Records excerpted from a collection:
[Start of section]

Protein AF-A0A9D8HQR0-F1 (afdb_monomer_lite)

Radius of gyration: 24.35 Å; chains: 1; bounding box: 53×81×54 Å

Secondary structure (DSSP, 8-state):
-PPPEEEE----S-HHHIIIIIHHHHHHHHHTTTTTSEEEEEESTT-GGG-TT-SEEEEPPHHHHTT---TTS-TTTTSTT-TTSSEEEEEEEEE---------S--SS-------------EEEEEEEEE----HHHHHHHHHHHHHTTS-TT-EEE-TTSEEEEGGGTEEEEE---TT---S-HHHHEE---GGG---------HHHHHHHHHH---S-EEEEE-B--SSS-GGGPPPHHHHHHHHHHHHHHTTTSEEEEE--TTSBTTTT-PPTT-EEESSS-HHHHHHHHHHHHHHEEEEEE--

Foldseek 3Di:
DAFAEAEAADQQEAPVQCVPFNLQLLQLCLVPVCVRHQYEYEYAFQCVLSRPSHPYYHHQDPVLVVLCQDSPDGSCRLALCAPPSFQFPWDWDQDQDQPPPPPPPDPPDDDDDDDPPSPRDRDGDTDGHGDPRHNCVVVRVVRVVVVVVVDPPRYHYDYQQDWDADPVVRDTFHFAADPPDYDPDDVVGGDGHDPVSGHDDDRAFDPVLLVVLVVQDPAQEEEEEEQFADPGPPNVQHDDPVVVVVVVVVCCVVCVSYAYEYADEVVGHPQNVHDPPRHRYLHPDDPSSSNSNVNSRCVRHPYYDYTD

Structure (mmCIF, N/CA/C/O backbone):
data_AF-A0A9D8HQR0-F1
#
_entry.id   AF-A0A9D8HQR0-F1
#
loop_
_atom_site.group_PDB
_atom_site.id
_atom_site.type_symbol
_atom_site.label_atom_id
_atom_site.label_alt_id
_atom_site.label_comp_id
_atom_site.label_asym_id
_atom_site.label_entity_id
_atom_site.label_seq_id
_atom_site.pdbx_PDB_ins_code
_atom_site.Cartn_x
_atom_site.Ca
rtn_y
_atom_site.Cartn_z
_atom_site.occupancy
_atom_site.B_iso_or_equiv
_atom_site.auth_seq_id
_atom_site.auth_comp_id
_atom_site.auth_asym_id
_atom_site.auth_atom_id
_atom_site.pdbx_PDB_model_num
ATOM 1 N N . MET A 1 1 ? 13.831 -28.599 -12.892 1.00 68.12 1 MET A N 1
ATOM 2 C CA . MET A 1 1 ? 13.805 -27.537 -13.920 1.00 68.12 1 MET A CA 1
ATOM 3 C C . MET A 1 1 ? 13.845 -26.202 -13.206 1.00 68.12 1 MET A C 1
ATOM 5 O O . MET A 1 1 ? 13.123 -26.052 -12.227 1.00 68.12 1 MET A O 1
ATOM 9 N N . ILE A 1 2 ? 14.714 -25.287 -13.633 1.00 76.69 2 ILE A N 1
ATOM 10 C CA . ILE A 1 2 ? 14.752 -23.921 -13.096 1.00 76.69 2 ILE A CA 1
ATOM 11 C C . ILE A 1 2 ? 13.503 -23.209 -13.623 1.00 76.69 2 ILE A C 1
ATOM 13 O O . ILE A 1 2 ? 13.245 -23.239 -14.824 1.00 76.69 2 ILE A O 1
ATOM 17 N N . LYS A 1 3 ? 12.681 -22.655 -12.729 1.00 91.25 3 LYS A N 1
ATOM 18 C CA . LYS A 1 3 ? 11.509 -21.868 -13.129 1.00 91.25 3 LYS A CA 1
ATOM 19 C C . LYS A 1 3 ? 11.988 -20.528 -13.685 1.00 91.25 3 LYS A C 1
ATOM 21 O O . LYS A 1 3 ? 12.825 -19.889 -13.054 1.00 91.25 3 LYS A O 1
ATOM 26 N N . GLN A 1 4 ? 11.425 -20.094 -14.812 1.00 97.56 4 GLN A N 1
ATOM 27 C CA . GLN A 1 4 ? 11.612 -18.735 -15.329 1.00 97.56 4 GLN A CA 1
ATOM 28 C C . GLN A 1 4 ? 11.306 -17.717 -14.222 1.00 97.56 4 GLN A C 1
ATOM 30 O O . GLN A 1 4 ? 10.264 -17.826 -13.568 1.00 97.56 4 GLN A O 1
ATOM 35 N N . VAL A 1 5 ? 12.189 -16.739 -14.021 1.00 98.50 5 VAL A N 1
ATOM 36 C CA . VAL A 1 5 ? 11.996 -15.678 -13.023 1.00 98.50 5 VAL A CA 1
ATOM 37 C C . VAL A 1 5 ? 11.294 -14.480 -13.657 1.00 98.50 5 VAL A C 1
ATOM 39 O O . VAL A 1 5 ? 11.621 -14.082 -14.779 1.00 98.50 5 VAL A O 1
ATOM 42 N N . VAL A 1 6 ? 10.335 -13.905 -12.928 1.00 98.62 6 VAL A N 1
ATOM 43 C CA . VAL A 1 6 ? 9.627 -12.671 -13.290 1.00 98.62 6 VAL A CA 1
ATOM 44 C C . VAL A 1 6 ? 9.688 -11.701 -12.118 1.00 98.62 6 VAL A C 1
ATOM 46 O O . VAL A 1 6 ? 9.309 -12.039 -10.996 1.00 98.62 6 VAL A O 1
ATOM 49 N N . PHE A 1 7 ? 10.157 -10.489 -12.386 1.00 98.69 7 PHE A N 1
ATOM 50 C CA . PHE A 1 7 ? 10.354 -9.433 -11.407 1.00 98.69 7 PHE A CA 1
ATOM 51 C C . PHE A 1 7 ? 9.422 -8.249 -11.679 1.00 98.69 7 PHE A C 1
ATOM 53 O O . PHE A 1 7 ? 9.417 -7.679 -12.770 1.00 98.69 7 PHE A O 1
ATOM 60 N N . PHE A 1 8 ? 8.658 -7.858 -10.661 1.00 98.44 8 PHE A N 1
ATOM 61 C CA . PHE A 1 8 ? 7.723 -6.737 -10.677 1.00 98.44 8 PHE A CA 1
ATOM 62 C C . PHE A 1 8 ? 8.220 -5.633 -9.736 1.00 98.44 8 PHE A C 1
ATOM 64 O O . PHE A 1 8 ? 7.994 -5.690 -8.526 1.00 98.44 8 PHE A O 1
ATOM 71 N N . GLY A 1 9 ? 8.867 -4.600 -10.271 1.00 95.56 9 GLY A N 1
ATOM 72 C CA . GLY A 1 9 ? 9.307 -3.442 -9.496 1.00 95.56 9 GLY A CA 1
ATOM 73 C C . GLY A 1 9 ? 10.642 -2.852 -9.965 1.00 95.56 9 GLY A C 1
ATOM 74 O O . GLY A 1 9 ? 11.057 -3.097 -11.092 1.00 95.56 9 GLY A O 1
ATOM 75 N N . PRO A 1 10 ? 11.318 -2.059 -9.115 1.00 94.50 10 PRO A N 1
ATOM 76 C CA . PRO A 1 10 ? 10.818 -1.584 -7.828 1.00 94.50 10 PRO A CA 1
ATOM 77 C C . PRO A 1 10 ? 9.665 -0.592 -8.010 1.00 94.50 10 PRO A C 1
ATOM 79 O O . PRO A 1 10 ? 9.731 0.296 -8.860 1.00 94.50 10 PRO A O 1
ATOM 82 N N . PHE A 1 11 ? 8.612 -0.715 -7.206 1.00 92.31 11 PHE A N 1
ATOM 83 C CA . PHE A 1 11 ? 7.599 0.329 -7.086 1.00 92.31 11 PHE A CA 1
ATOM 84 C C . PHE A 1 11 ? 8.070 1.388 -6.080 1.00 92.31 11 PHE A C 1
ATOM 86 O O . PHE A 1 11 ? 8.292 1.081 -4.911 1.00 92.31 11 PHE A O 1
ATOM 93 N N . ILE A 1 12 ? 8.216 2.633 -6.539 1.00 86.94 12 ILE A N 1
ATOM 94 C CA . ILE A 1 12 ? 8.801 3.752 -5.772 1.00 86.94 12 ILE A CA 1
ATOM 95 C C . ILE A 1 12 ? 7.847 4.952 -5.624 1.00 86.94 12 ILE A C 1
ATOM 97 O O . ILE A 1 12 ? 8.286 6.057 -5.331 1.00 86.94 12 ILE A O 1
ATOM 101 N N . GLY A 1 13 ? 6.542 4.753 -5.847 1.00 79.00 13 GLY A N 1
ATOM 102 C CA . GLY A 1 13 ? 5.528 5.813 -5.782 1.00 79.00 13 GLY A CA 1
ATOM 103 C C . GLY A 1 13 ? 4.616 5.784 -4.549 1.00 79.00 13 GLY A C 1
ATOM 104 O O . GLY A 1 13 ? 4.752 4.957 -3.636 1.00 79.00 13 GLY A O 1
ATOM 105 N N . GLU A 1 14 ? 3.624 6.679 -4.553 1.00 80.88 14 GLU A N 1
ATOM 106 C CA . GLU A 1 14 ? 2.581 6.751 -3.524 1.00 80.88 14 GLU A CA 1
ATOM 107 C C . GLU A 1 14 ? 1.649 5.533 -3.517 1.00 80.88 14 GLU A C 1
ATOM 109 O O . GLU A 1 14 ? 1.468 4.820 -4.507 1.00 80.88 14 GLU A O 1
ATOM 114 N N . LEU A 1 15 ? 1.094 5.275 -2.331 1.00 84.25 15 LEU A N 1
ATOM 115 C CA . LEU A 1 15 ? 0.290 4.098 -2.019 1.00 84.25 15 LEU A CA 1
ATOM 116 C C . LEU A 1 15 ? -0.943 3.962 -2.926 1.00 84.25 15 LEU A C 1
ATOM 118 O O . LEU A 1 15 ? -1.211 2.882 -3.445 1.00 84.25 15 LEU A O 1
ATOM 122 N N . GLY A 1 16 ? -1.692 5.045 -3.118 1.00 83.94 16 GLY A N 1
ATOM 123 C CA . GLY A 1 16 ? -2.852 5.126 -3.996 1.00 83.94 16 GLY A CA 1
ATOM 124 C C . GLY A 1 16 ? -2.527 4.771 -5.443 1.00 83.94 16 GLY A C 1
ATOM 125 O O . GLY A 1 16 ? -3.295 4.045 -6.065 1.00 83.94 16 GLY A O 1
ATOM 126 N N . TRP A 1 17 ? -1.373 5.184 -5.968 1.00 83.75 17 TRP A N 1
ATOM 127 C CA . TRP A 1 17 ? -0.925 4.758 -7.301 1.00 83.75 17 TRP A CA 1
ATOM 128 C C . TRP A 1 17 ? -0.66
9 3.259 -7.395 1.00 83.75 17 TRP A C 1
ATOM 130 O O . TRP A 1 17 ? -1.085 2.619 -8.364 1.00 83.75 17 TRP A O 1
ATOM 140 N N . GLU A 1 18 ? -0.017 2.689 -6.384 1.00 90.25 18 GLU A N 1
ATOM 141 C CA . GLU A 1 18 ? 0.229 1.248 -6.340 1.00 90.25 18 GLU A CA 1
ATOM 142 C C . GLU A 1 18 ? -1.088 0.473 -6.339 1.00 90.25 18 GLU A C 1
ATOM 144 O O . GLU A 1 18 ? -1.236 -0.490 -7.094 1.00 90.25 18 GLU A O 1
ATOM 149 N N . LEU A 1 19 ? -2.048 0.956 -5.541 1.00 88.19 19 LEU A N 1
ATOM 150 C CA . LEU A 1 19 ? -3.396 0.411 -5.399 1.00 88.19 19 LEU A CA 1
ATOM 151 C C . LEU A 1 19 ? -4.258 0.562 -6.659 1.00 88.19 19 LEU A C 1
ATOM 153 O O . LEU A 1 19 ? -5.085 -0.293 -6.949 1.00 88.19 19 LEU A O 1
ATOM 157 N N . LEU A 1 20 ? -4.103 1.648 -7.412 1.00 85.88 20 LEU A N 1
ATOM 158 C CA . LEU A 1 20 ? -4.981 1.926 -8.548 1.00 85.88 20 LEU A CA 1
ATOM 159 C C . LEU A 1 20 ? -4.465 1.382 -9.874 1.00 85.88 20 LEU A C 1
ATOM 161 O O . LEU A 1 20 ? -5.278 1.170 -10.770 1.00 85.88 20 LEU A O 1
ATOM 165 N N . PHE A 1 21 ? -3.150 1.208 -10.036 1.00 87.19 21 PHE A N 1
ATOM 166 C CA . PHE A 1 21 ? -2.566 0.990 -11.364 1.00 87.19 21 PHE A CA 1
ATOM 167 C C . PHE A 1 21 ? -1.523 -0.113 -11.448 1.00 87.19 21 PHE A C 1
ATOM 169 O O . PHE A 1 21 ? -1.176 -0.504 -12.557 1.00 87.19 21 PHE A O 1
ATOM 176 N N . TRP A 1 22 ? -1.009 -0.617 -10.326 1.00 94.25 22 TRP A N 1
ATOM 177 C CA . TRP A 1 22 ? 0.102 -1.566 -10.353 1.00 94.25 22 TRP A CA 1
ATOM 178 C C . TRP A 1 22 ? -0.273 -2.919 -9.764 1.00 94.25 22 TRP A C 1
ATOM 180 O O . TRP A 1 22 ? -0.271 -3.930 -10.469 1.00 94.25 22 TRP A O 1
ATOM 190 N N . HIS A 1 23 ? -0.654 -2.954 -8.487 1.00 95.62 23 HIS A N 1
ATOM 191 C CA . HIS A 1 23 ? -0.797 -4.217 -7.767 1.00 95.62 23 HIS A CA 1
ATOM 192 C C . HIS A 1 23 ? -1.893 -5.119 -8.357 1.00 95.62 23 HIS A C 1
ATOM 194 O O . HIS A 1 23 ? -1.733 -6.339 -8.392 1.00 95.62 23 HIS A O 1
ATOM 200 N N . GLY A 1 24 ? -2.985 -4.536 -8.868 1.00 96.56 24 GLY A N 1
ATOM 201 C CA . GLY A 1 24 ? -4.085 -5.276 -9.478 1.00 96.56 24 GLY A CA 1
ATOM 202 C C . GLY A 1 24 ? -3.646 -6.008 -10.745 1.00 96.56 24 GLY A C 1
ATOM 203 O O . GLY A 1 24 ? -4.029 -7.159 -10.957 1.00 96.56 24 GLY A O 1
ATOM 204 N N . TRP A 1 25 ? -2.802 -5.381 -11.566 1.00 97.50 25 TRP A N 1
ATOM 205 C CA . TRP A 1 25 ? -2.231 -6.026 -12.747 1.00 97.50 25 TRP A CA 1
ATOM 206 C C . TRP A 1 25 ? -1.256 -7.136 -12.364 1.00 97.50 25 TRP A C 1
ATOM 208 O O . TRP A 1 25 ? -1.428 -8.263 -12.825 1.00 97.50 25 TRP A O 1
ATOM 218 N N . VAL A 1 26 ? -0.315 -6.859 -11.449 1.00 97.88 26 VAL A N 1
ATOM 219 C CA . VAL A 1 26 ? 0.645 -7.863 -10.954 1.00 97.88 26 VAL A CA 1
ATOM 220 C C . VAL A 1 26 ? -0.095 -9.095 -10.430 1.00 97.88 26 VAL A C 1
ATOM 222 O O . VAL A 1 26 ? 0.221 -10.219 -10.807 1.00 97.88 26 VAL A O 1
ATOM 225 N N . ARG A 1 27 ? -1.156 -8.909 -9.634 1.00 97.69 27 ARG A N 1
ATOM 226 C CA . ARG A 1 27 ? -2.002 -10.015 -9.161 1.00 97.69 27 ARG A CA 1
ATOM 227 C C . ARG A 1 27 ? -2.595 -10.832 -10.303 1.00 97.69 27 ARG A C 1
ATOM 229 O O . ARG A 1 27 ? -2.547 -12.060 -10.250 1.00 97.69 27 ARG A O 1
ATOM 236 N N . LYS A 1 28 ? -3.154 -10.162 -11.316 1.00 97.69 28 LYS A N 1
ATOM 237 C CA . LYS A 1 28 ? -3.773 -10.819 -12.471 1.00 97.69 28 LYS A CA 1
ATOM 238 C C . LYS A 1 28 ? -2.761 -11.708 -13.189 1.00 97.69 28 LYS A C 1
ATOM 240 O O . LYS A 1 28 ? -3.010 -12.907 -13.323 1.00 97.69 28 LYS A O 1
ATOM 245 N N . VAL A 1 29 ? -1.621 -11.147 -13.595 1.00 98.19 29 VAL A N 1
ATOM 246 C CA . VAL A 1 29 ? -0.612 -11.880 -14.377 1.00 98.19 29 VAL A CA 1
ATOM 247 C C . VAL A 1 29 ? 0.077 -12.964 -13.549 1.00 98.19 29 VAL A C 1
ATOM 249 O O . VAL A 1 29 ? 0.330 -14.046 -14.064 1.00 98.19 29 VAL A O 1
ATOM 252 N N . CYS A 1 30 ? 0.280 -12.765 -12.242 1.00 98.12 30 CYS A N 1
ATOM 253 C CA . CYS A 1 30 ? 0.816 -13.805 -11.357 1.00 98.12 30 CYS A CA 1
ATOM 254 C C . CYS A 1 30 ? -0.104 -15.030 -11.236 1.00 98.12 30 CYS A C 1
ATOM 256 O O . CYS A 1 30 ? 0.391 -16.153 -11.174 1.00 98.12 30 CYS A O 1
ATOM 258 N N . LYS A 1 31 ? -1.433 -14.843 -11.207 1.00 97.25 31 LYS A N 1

[End of section]

[The task]
Extract from the records above the lines from the one containing "ATOM 101 N N" to the one containing "ATOM 106 C CA", both lines included, exactly as they appear and with nothing else.

[Task solution]
ATOM 101 N N . GLY A 1 13 ? 6.542 4.753 -5.847 1.00 79.00 13 GLY A N 1
ATOM 102 C CA . GLY A 1 13 ? 5.528 5.813 -5.782 1.00 79.00 13 GLY A CA 1
ATOM 103 C C . GLY A 1 13 ? 4.616 5.784 -4.549 1.00 79.00 13 GLY A C 1
ATOM 104 O O . GLY A 1 13 ? 4.752 4.957 -3.636 1.00 79.00 13 GLY A O 1
ATOM 105 N N . GLU A 1 14 ? 3.624 6.679 -4.553 1.00 80.88 14 GLU A N 1
ATOM 106 C CA . GLU A 1 14 ? 2.581 6.751 -3.524 1.00 80.88 14 GLU A CA 1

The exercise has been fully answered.